(GIVEN ENTRIES)
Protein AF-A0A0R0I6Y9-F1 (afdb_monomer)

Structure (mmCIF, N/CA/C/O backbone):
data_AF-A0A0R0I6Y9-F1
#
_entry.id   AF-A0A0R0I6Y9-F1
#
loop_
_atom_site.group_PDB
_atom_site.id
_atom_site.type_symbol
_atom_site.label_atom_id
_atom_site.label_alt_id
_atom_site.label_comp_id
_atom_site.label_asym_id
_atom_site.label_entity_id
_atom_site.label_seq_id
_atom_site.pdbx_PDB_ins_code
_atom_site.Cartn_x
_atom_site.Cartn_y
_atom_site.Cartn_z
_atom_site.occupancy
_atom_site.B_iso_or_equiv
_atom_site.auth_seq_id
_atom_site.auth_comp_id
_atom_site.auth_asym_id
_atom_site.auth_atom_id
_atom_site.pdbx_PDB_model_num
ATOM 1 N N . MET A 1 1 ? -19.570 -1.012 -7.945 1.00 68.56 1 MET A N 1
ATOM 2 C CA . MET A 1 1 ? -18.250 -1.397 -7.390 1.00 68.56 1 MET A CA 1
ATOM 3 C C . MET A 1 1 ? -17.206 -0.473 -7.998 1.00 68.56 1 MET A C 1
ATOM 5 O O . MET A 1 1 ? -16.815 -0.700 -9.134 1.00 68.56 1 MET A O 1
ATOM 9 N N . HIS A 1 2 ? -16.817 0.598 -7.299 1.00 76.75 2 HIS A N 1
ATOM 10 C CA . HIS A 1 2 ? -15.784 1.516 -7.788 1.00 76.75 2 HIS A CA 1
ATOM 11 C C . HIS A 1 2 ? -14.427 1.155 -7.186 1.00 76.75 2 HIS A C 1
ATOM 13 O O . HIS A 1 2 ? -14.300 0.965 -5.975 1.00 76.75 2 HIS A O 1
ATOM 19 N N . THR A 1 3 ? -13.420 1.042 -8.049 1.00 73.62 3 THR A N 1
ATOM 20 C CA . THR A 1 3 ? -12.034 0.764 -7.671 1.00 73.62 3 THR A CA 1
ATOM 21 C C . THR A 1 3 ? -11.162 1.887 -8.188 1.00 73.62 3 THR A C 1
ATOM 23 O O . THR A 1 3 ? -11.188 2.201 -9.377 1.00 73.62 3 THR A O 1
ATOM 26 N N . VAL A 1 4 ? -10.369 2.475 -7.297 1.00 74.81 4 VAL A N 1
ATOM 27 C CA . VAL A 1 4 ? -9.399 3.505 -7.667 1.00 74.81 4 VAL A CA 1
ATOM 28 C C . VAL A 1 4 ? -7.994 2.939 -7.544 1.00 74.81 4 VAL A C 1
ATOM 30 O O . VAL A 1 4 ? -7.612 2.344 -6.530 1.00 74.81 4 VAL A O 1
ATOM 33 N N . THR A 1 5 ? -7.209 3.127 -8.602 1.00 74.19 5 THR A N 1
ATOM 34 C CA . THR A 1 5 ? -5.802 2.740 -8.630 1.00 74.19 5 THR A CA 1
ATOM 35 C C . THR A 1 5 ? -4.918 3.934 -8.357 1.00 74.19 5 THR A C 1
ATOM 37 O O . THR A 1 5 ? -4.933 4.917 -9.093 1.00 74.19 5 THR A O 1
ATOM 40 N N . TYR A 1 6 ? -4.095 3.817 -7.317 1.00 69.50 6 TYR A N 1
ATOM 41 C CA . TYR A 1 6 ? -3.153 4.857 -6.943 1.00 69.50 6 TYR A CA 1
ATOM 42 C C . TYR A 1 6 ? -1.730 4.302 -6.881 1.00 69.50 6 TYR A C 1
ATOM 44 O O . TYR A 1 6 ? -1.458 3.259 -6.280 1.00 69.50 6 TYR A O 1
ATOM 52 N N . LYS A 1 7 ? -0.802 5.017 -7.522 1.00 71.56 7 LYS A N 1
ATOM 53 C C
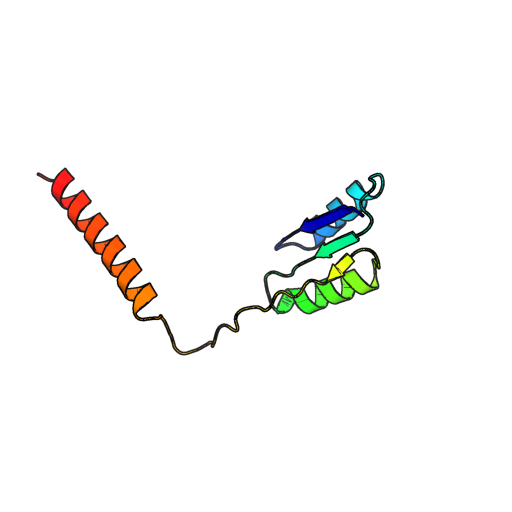A . LYS A 1 7 ? 0.624 4.689 -7.541 1.00 71.56 7 LYS A CA 1
ATOM 54 C C . LYS A 1 7 ? 1.401 5.858 -6.961 1.00 71.56 7 LYS A C 1
ATOM 56 O O . LYS A 1 7 ? 1.555 6.889 -7.609 1.00 71.56 7 LYS A O 1
ATOM 61 N N . THR A 1 8 ? 1.921 5.685 -5.753 1.00 69.19 8 THR A N 1
ATOM 62 C CA . THR A 1 8 ? 2.678 6.723 -5.050 1.00 69.19 8 THR A CA 1
ATOM 63 C C . THR A 1 8 ? 4.033 6.212 -4.609 1.00 69.19 8 THR A C 1
ATOM 65 O O . THR A 1 8 ? 4.196 5.039 -4.296 1.00 69.19 8 THR A O 1
ATOM 68 N N . LYS A 1 9 ? 5.010 7.120 -4.566 1.00 72.19 9 LYS A N 1
ATOM 69 C CA . LYS A 1 9 ? 6.294 6.886 -3.891 1.00 72.19 9 LYS A CA 1
ATOM 70 C C . LYS A 1 9 ? 6.208 7.121 -2.383 1.00 72.19 9 LYS A C 1
ATOM 72 O O . LYS A 1 9 ? 7.086 6.693 -1.654 1.00 72.19 9 LYS A O 1
ATOM 77 N N . ASN A 1 10 ? 5.195 7.858 -1.931 1.00 77.38 10 ASN A N 1
ATOM 78 C CA . ASN A 1 10 ? 5.001 8.209 -0.533 1.00 77.38 10 ASN A CA 1
ATOM 79 C C . ASN A 1 10 ? 3.648 7.670 -0.062 1.00 77.38 10 ASN A C 1
ATOM 81 O O . ASN A 1 10 ? 2.597 8.167 -0.482 1.00 77.38 10 ASN A O 1
ATOM 85 N N . LEU A 1 11 ? 3.686 6.654 0.798 1.00 75.06 11 LEU A N 1
ATOM 86 C CA . LEU A 1 11 ? 2.488 5.996 1.310 1.00 75.06 11 LEU A CA 1
ATOM 87 C C . LEU A 1 11 ? 1.641 6.938 2.173 1.00 75.06 11 LEU A C 1
ATOM 89 O O . LEU A 1 11 ? 0.421 6.865 2.085 1.00 75.06 11 LEU A O 1
ATOM 93 N N . ASN A 1 12 ? 2.241 7.913 2.868 1.00 81.94 12 ASN A N 1
ATOM 94 C CA . ASN A 1 12 ? 1.526 8.922 3.672 1.00 81.94 12 ASN A CA 1
ATOM 95 C C . ASN A 1 12 ? 0.491 9.700 2.853 1.00 81.94 12 ASN A C 1
ATOM 97 O O . ASN A 1 12 ? -0.621 9.940 3.319 1.00 81.94 12 ASN A O 1
ATOM 101 N N . LYS A 1 13 ? 0.809 10.014 1.591 1.00 82.69 13 LYS A N 1
ATOM 102 C CA . LYS A 1 13 ? -0.149 10.660 0.682 1.00 82.69 13 LYS A CA 1
ATOM 103 C C . LYS A 1 13 ? -1.298 9.735 0.288 1.00 82.69 13 LYS A C 1
ATOM 105 O O . LYS A 1 13 ? -2.421 10.203 0.153 1.00 82.69 13 LYS A O 1
ATOM 110 N N . ALA A 1 14 ? -1.035 8.435 0.118 1.00 80.69 14 ALA A N 1
ATOM 111 C CA . ALA A 1 14 ? -2.111 7.475 -0.124 1.00 80.69 14 ALA A CA 1
ATOM 112 C C . ALA A 1 14 ? -3.075 7.428 1.067 1.00 80.69 14 ALA A C 1
ATOM 114 O O . ALA A 1 14 ? -4.278 7.441 0.849 1.00 80.69 14 ALA A O 1
ATOM 115 N N . PHE A 1 15 ? -2.570 7.467 2.305 1.00 81.25 15 PHE A N 1
ATOM 116 C CA . PHE A 1 15 ? -3.420 7.503 3.500 1.00 81.25 15 PHE A CA 1
ATOM 117 C C . PHE A 1 15 ? -4.292 8.760 3.577 1.00 81.25 15 PHE A C 1
ATOM 119 O O . PHE A 1 15 ? -5.474 8.659 3.894 1.00 81.25 15 PHE A O 1
ATOM 126 N N . GLN A 1 16 ? -3.728 9.938 3.293 1.00 86
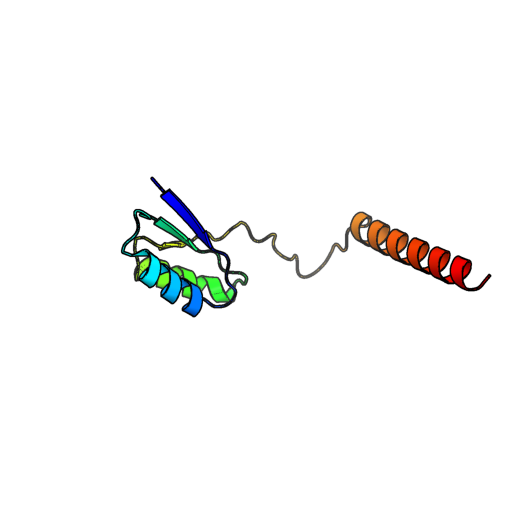.00 16 GLN A N 1
ATOM 127 C CA . GLN A 1 16 ? -4.498 11.188 3.284 1.00 86.00 16 GLN A CA 1
ATOM 128 C C . GLN A 1 16 ? -5.637 11.132 2.264 1.00 86.00 16 GLN A C 1
ATOM 130 O O . GLN A 1 16 ? -6.760 11.505 2.586 1.00 86.00 16 GLN A O 1
ATOM 135 N N . LEU A 1 17 ? -5.365 10.591 1.074 1.00 82.56 17 LEU A N 1
ATOM 136 C CA . LEU A 1 17 ? -6.389 10.389 0.053 1.00 82.56 17 LEU A CA 1
ATOM 137 C C . LEU A 1 17 ? -7.436 9.372 0.505 1.00 82.56 17 LEU A C 1
ATOM 139 O O . LEU A 1 17 ? -8.612 9.687 0.480 1.00 82.56 17 LEU A O 1
ATOM 143 N N . MET A 1 18 ? -7.033 8.204 1.008 1.00 83.44 18 MET A N 1
ATOM 144 C CA . MET A 1 18 ? -7.975 7.194 1.512 1.00 83.44 18 MET A CA 1
ATOM 145 C C . MET A 1 18 ? -8.912 7.746 2.590 1.00 83.44 18 MET A C 1
ATOM 147 O O . MET A 1 18 ? -10.089 7.402 2.604 1.00 83.44 18 MET A O 1
ATOM 151 N N . LYS A 1 19 ? -8.405 8.618 3.471 1.00 84.19 19 LYS A N 1
ATOM 152 C CA . LYS A 1 19 ? -9.233 9.324 4.456 1.00 84.19 19 LYS A CA 1
ATOM 153 C C . LYS A 1 19 ? -10.177 10.329 3.800 1.00 84.19 19 LYS A C 1
ATOM 155 O O . LYS A 1 19 ? -11.354 10.322 4.127 1.00 84.19 19 LYS A O 1
ATOM 160 N N . ALA A 1 20 ? -9.684 11.154 2.877 1.00 85.94 20 ALA A N 1
ATOM 161 C CA . ALA A 1 20 ? -10.502 12.144 2.171 1.00 85.94 20 ALA A CA 1
ATOM 162 C C . ALA A 1 20 ? -11.596 11.500 1.305 1.00 85.94 20 ALA A C 1
ATOM 164 O O . ALA A 1 20 ? -12.641 12.084 1.058 1.00 85.94 20 ALA A O 1
ATOM 165 N N . THR A 1 21 ? -11.354 10.282 0.834 1.00 82.94 21 THR A N 1
ATOM 166 C CA . THR A 1 21 ? -12.265 9.531 -0.026 1.00 82.94 21 THR A CA 1
ATOM 167 C C . THR A 1 21 ? -13.252 8.669 0.778 1.00 82.94 21 THR A C 1
ATOM 169 O O . THR A 1 21 ? -14.079 7.978 0.190 1.00 82.94 21 THR A O 1
ATOM 172 N N . LYS A 1 22 ? -13.207 8.718 2.118 1.00 80.25 22 LYS A N 1
ATOM 173 C CA . LYS A 1 22 ? -14.086 7.934 2.999 1.00 80.25 22 LYS A CA 1
ATOM 174 C C . LYS A 1 22 ? -15.569 8.302 2.850 1.00 80.25 22 LYS A C 1
ATOM 176 O O . LYS A 1 22 ? -16.407 7.424 3.005 1.00 80.25 22 LYS A O 1
ATOM 181 N N . ASP A 1 23 ? -15.858 9.551 2.486 1.00 83.44 23 ASP A N 1
ATOM 182 C CA . ASP A 1 23 ? -17.220 10.058 2.248 1.00 83.44 23 ASP A CA 1
ATOM 183 C C . ASP A 1 23 ? -17.717 9.800 0.815 1.00 83.44 23 ASP A C 1
ATOM 185 O O . ASP A 1 23 ? -18.806 10.220 0.435 1.00 83.44 23 ASP A O 1
ATOM 189 N N . THR A 1 24 ? -16.917 9.124 -0.013 1.00 86.00 24 THR A N 1
ATOM 190 C CA . THR A 1 24 ? -17.292 8.775 -1.389 1.00 86.00 24 THR A CA 1
ATOM 191 C C . THR A 1 24 ? -17.667 7.299 -1.499 1.00 86.00 24 THR A C 1
ATOM 193 O O . THR A 1 24 ? -17.266 6.477 -0.679 1.00 86.00 24 THR A O 1
ATOM 196 N N . ASP A 1 25 ? -18.338 6.928 -2.588 1.00 87.38 25 ASP A N 1
ATOM 197 C CA . ASP A 1 25 ? -18.769 5.552 -2.884 1.00 87.38 25 ASP A CA 1
ATOM 198 C C . ASP A 1 25 ? -17.629 4.564 -3.248 1.00 87.38 25 ASP A C 1
ATOM 200 O O . ASP A 1 25 ? -17.841 3.492 -3.837 1.00 87.38 25 ASP A O 1
ATOM 204 N N . ILE A 1 26 ? -16.376 4.898 -2.925 1.00 84.38 26 ILE A N 1
ATOM 205 C CA . ILE A 1 26 ? -15.212 4.063 -3.230 1.00 84.38 26 ILE A CA 1
ATOM 206 C C . ILE A 1 26 ? -15.035 3.004 -2.142 1.00 84.38 26 ILE A C 1
ATOM 208 O O . ILE A 1 26 ? -14.552 3.264 -1.044 1.00 84.38 26 ILE A O 1
ATOM 212 N N . ARG A 1 27 ? -15.376 1.758 -2.489 1.00 84.69 27 ARG A N 1
ATOM 213 C CA . ARG A 1 27 ? -15.258 0.606 -1.579 1.00 84.69 27 ARG A CA 1
ATOM 214 C C . ARG A 1 27 ? -13.841 0.055 -1.455 1.00 84.69 27 ARG A C 1
ATOM 216 O O . ARG A 1 27 ? -13.490 -0.459 -0.396 1.00 84.69 27 ARG A O 1
ATOM 223 N N . TYR A 1 28 ? -13.035 0.133 -2.518 1.00 88.38 28 TYR A N 1
ATOM 224 C CA . TYR A 1 28 ? -11.708 -0.486 -2.546 1.00 88.38 28 TYR A CA 1
ATOM 225 C C . TYR A 1 28 ? -10.660 0.390 -3.230 1.00 88.38 28 TYR A C 1
ATOM 227 O O . TYR A 1 28 ? -10.889 0.964 -4.300 1.00 88.38 28 TYR A O 1
ATOM 235 N N . PHE A 1 29 ? -9.463 0.404 -2.649 1.00 86.81 29 PHE A N 1
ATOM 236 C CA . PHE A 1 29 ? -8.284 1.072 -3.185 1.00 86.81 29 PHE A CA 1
(End GIVEN ENTRIES)
WORK INSTRUCTION =>
Among the entries above, the lines between the ones containing "ATOM 110 N N" and "ATOM 115 N N", inclusive, are to be transcribed exactly. No other line is to be given.

SOLUTION FOR THIS TASK =>
ATOM 110 N N . ALA A 1 14 ? -1.035 8.435 0.118 1.00 80.69 14 ALA A N 1
ATOM 111 C CA . ALA A 1 14 ? -2.111 7.475 -0.124 1.00 80.69 14 ALA A CA 1
ATOM 112 C C . ALA A 1 14 ? -3.075 7.428 1.067 1.00 80.69 14 ALA A C 1
ATOM 114 O O . ALA A 1 14 ? -4.278 7.441 0.849 1.00 80.69 14 ALA A O 1
ATOM 115 N N . PHE A 1 15 ? -2.570 7.467 2.305 1.00 81.25 15 PHE A N 1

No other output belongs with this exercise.